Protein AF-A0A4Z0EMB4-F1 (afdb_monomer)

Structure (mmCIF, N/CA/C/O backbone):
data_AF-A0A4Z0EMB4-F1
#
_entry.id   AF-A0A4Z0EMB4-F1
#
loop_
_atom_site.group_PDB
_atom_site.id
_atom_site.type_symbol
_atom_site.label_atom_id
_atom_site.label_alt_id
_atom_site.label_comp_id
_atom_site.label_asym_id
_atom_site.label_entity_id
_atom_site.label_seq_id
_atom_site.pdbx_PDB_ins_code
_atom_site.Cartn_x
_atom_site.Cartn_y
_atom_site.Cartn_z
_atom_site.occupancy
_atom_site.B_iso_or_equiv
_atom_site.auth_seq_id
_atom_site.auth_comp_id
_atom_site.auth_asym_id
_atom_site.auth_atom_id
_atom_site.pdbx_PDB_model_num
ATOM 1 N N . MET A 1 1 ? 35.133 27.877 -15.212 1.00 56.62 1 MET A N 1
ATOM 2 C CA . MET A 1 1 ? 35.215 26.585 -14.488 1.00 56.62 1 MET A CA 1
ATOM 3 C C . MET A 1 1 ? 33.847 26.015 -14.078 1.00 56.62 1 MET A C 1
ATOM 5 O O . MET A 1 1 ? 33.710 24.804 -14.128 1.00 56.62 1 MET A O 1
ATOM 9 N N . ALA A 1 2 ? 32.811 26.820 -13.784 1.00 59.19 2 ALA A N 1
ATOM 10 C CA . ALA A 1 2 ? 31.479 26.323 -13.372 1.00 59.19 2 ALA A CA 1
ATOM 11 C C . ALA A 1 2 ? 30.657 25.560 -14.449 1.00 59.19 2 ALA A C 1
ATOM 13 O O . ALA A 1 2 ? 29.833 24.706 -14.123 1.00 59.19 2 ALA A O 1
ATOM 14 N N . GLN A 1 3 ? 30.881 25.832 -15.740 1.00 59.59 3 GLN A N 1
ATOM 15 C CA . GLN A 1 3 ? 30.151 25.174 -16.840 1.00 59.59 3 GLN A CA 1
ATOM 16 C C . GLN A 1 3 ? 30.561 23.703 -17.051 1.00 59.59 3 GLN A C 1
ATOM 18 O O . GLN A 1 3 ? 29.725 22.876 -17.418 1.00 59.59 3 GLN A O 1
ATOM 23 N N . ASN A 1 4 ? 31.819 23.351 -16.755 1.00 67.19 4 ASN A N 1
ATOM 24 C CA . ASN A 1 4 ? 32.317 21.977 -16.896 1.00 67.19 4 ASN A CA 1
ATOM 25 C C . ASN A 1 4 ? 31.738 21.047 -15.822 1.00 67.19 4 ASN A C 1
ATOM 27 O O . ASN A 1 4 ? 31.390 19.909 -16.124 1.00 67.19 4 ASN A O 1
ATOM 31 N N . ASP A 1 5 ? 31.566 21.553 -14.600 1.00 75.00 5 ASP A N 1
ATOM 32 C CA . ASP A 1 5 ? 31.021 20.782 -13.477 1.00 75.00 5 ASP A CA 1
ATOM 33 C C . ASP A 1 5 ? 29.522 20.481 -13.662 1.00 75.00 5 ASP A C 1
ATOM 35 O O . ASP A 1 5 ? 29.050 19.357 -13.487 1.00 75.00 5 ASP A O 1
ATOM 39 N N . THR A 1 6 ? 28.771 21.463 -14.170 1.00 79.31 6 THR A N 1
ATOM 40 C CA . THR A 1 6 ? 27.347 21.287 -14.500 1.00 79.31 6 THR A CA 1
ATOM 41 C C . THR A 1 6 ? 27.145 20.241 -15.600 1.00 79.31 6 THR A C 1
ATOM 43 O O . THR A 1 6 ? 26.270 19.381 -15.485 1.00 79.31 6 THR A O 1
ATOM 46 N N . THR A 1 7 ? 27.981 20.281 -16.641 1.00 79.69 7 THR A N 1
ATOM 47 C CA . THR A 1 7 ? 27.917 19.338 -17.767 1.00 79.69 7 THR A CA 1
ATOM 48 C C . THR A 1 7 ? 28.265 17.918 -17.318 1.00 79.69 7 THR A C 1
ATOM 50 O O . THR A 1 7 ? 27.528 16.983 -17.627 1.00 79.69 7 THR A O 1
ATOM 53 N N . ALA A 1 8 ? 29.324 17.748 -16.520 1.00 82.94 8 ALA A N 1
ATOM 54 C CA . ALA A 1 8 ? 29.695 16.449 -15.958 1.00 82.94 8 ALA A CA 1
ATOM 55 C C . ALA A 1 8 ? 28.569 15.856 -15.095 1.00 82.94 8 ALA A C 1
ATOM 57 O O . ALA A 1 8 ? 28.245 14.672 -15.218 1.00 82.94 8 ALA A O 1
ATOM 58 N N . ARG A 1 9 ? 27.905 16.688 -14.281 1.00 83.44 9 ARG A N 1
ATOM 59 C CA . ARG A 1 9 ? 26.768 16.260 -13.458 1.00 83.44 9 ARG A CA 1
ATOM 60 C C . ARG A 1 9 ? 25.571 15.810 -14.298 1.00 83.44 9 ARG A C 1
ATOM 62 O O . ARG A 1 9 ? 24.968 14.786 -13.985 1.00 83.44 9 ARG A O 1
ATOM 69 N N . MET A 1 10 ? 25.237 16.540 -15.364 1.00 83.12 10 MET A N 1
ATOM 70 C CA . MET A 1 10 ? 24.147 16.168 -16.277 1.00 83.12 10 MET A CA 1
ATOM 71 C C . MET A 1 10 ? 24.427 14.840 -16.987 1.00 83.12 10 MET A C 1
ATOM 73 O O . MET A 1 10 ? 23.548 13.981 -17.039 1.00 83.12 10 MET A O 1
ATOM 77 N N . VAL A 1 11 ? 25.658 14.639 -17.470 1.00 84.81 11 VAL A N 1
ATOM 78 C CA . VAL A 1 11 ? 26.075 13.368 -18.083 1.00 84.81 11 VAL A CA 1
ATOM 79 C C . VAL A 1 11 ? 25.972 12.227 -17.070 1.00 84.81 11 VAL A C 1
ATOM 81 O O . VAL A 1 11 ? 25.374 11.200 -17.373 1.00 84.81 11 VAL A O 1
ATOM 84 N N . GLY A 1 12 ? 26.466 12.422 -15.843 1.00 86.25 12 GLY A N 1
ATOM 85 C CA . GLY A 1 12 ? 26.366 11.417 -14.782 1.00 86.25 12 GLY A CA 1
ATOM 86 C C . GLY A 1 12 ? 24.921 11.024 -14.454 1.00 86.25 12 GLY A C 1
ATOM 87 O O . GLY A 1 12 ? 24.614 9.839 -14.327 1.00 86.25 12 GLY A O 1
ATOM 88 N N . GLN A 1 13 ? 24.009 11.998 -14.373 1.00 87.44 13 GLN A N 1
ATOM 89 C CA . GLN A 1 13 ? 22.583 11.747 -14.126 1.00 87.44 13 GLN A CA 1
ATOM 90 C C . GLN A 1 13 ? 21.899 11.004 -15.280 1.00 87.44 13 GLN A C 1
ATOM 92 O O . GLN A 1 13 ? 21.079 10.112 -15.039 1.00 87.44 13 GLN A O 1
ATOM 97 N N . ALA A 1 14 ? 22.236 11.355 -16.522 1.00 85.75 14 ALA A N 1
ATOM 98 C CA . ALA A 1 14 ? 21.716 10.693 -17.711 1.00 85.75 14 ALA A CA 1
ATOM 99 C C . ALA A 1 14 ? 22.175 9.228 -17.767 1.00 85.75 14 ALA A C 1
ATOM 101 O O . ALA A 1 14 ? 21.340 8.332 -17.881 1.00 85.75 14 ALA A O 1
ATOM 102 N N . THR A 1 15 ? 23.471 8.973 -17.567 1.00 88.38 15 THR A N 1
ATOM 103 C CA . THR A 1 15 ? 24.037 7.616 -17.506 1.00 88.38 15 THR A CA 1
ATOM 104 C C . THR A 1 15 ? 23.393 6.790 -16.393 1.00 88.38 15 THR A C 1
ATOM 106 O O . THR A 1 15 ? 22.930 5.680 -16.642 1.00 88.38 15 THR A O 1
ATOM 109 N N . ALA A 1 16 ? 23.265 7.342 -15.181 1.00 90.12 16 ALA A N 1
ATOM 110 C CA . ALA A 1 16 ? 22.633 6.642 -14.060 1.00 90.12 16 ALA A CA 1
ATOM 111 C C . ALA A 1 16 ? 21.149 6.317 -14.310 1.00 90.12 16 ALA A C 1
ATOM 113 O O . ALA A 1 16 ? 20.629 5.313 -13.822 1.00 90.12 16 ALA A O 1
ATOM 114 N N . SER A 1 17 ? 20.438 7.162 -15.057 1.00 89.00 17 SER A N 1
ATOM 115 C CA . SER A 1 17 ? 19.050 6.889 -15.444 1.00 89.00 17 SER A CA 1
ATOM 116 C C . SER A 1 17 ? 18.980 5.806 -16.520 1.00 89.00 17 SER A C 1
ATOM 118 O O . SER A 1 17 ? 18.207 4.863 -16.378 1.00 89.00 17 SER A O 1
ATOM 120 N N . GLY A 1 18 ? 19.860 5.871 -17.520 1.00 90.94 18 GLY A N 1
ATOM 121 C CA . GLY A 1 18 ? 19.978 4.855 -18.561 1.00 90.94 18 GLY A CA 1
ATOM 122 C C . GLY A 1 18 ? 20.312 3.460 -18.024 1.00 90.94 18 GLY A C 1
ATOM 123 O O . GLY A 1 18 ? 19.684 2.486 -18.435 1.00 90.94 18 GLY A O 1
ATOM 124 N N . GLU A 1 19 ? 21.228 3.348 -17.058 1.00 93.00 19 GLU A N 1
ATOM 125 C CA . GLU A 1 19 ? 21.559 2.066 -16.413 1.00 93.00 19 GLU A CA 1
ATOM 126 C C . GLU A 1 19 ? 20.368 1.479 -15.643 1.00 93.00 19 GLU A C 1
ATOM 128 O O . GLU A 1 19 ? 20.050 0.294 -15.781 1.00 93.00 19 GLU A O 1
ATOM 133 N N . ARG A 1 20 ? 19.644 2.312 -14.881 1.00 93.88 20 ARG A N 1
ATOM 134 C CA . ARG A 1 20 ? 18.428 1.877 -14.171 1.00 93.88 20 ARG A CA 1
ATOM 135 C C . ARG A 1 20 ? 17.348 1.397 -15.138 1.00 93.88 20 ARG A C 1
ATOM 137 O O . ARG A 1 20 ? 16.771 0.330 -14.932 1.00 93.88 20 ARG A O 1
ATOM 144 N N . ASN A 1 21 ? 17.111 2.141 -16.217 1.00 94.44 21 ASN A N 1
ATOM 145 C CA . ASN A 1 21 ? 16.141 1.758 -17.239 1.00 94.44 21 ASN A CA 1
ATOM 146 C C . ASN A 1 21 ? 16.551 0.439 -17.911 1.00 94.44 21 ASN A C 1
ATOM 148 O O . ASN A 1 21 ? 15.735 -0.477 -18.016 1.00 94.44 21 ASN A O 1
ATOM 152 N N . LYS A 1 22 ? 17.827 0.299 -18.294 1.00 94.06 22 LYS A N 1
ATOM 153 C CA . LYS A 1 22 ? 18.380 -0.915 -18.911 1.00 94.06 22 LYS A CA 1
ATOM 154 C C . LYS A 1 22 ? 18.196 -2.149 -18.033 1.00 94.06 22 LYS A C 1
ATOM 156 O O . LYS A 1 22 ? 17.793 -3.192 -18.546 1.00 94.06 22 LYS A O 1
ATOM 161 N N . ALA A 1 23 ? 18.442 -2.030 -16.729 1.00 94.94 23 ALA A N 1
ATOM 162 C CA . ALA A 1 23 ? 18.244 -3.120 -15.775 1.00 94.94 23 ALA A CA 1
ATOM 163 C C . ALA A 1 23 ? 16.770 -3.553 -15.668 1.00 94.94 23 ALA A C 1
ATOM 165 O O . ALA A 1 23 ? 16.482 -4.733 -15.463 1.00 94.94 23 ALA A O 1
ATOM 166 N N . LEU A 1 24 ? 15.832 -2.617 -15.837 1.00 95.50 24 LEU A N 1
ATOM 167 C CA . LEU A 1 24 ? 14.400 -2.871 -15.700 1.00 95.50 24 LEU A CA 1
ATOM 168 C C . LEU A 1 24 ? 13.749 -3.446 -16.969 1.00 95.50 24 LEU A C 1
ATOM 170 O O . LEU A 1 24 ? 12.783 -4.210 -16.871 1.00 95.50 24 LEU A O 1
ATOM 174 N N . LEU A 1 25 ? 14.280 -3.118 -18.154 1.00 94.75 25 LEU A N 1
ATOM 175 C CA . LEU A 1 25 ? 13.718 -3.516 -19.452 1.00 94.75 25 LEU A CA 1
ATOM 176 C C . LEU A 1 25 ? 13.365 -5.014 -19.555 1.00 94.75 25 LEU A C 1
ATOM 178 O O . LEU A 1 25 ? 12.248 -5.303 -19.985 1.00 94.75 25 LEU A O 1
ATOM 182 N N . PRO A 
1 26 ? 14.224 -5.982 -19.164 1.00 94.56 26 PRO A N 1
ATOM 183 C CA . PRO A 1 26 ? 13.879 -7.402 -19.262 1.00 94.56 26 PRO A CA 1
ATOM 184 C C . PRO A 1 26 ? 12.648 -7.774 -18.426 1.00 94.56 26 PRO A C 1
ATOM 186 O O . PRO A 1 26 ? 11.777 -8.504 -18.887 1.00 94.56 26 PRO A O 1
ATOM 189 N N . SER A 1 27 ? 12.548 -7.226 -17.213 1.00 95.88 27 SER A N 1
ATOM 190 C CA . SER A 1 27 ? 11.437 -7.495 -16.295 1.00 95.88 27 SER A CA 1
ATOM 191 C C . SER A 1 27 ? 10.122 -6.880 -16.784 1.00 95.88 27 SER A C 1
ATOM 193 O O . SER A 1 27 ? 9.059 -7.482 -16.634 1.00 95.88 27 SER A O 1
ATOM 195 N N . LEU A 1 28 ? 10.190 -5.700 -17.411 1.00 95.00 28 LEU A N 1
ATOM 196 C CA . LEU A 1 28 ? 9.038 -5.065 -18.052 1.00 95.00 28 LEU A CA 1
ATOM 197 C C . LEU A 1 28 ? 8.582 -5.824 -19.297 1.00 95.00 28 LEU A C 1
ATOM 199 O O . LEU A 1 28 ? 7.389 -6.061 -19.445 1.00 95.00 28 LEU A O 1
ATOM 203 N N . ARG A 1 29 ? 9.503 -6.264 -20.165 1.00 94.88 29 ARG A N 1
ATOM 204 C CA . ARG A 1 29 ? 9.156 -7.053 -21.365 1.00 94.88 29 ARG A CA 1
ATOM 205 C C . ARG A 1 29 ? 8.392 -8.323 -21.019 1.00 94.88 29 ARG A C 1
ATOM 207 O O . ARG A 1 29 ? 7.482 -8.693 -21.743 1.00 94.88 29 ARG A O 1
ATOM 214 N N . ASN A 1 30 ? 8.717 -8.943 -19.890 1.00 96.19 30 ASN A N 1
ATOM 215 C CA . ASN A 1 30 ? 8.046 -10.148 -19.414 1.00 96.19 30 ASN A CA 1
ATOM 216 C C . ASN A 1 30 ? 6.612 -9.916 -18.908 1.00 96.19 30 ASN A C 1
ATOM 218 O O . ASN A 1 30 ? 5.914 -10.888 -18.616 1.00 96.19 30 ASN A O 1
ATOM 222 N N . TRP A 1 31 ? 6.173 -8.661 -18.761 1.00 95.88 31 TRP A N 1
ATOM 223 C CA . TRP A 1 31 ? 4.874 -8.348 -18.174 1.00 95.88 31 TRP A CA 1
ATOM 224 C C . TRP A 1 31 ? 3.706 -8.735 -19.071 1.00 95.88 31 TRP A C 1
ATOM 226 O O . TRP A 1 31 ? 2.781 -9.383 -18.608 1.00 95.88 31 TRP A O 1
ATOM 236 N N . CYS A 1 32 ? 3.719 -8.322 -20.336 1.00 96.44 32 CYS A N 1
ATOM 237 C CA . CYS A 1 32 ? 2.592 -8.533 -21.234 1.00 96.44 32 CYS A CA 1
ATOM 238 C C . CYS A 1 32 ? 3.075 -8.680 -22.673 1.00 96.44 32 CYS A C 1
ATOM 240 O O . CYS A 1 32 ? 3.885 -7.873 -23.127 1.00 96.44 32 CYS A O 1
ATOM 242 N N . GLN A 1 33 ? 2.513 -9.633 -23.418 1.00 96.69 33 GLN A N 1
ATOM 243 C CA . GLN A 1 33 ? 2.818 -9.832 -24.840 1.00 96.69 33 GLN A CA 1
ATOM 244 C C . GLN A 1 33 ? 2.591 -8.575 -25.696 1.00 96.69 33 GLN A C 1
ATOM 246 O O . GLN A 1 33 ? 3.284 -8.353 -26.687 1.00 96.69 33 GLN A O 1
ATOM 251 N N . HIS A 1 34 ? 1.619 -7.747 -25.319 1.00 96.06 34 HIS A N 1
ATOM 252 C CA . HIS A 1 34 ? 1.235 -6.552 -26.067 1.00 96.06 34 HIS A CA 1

EXERCISE DESCRIPTION. In the entries above, please find the line with "ATOM 128 O O" and the line with "ATOM 165 O O", then write out exactly those two lines and every line between them, and nothing more.

TASK OUTPUT.
ATOM 128 O O . GLU A 1 19 ? 20.050 0.294 -15.781 1.00 93.00 19 GLU A O 1
ATOM 133 N N . ARG A 1 20 ? 19.644 2.312 -14.881 1.00 93.88 20 ARG A N 1
ATOM 134 C CA . ARG A 1 20 ? 18.428 1.877 -14.171 1.00 93.88 20 ARG A CA 1
ATOM 135 C C . ARG A 1 20 ? 17.348 1.397 -15.138 1.00 93.88 20 ARG A C 1
ATOM 137 O O . ARG A 1 20 ? 16.771 0.330 -14.932 1.00 93.88 20 ARG A O 1
ATOM 144 N N . ASN A 1 21 ? 17.111 2.141 -16.217 1.00 94.44 21 ASN A N 1
ATOM 145 C CA . ASN A 1 21 ? 16.141 1.758 -17.239 1.00 94.44 21 ASN A CA 1
ATOM 146 C C . ASN A 1 21 ? 16.551 0.439 -17.911 1.00 94.44 21 ASN A C 1
ATOM 148 O O . ASN A 1 21 ? 15.735 -0.477 -18.016 1.00 94.44 21 ASN A O 1
ATOM 152 N N . LYS A 1 22 ? 17.827 0.299 -18.294 1.00 94.06 22 LYS A N 1
ATOM 153 C CA . LYS A 1 22 ? 18.380 -0.915 -18.911 1.00 94.06 22 LYS A CA 1
ATOM 154 C C . LYS A 1 22 ? 18.196 -2.149 -18.033 1.00 94.06 22 LYS A C 1
ATOM 156 O O . LYS A 1 22 ? 17.793 -3.192 -18.546 1.00 94.06 22 LYS A O 1
ATOM 161 N N . ALA A 1 23 ? 18.442 -2.030 -16.729 1.00 94.94 23 ALA A N 1
ATOM 162 C CA . ALA A 1 23 ? 18.244 -3.120 -15.775 1.00 94.94 23 ALA A CA 1
ATOM 163 C C . ALA A 1 23 ? 16.770 -3.553 -15.668 1.00 94.94 23 ALA A C 1
ATOM 165 O O . ALA A 1 23 ? 16.482 -4.733 -15.463 1.00 94.94 23 ALA A O 1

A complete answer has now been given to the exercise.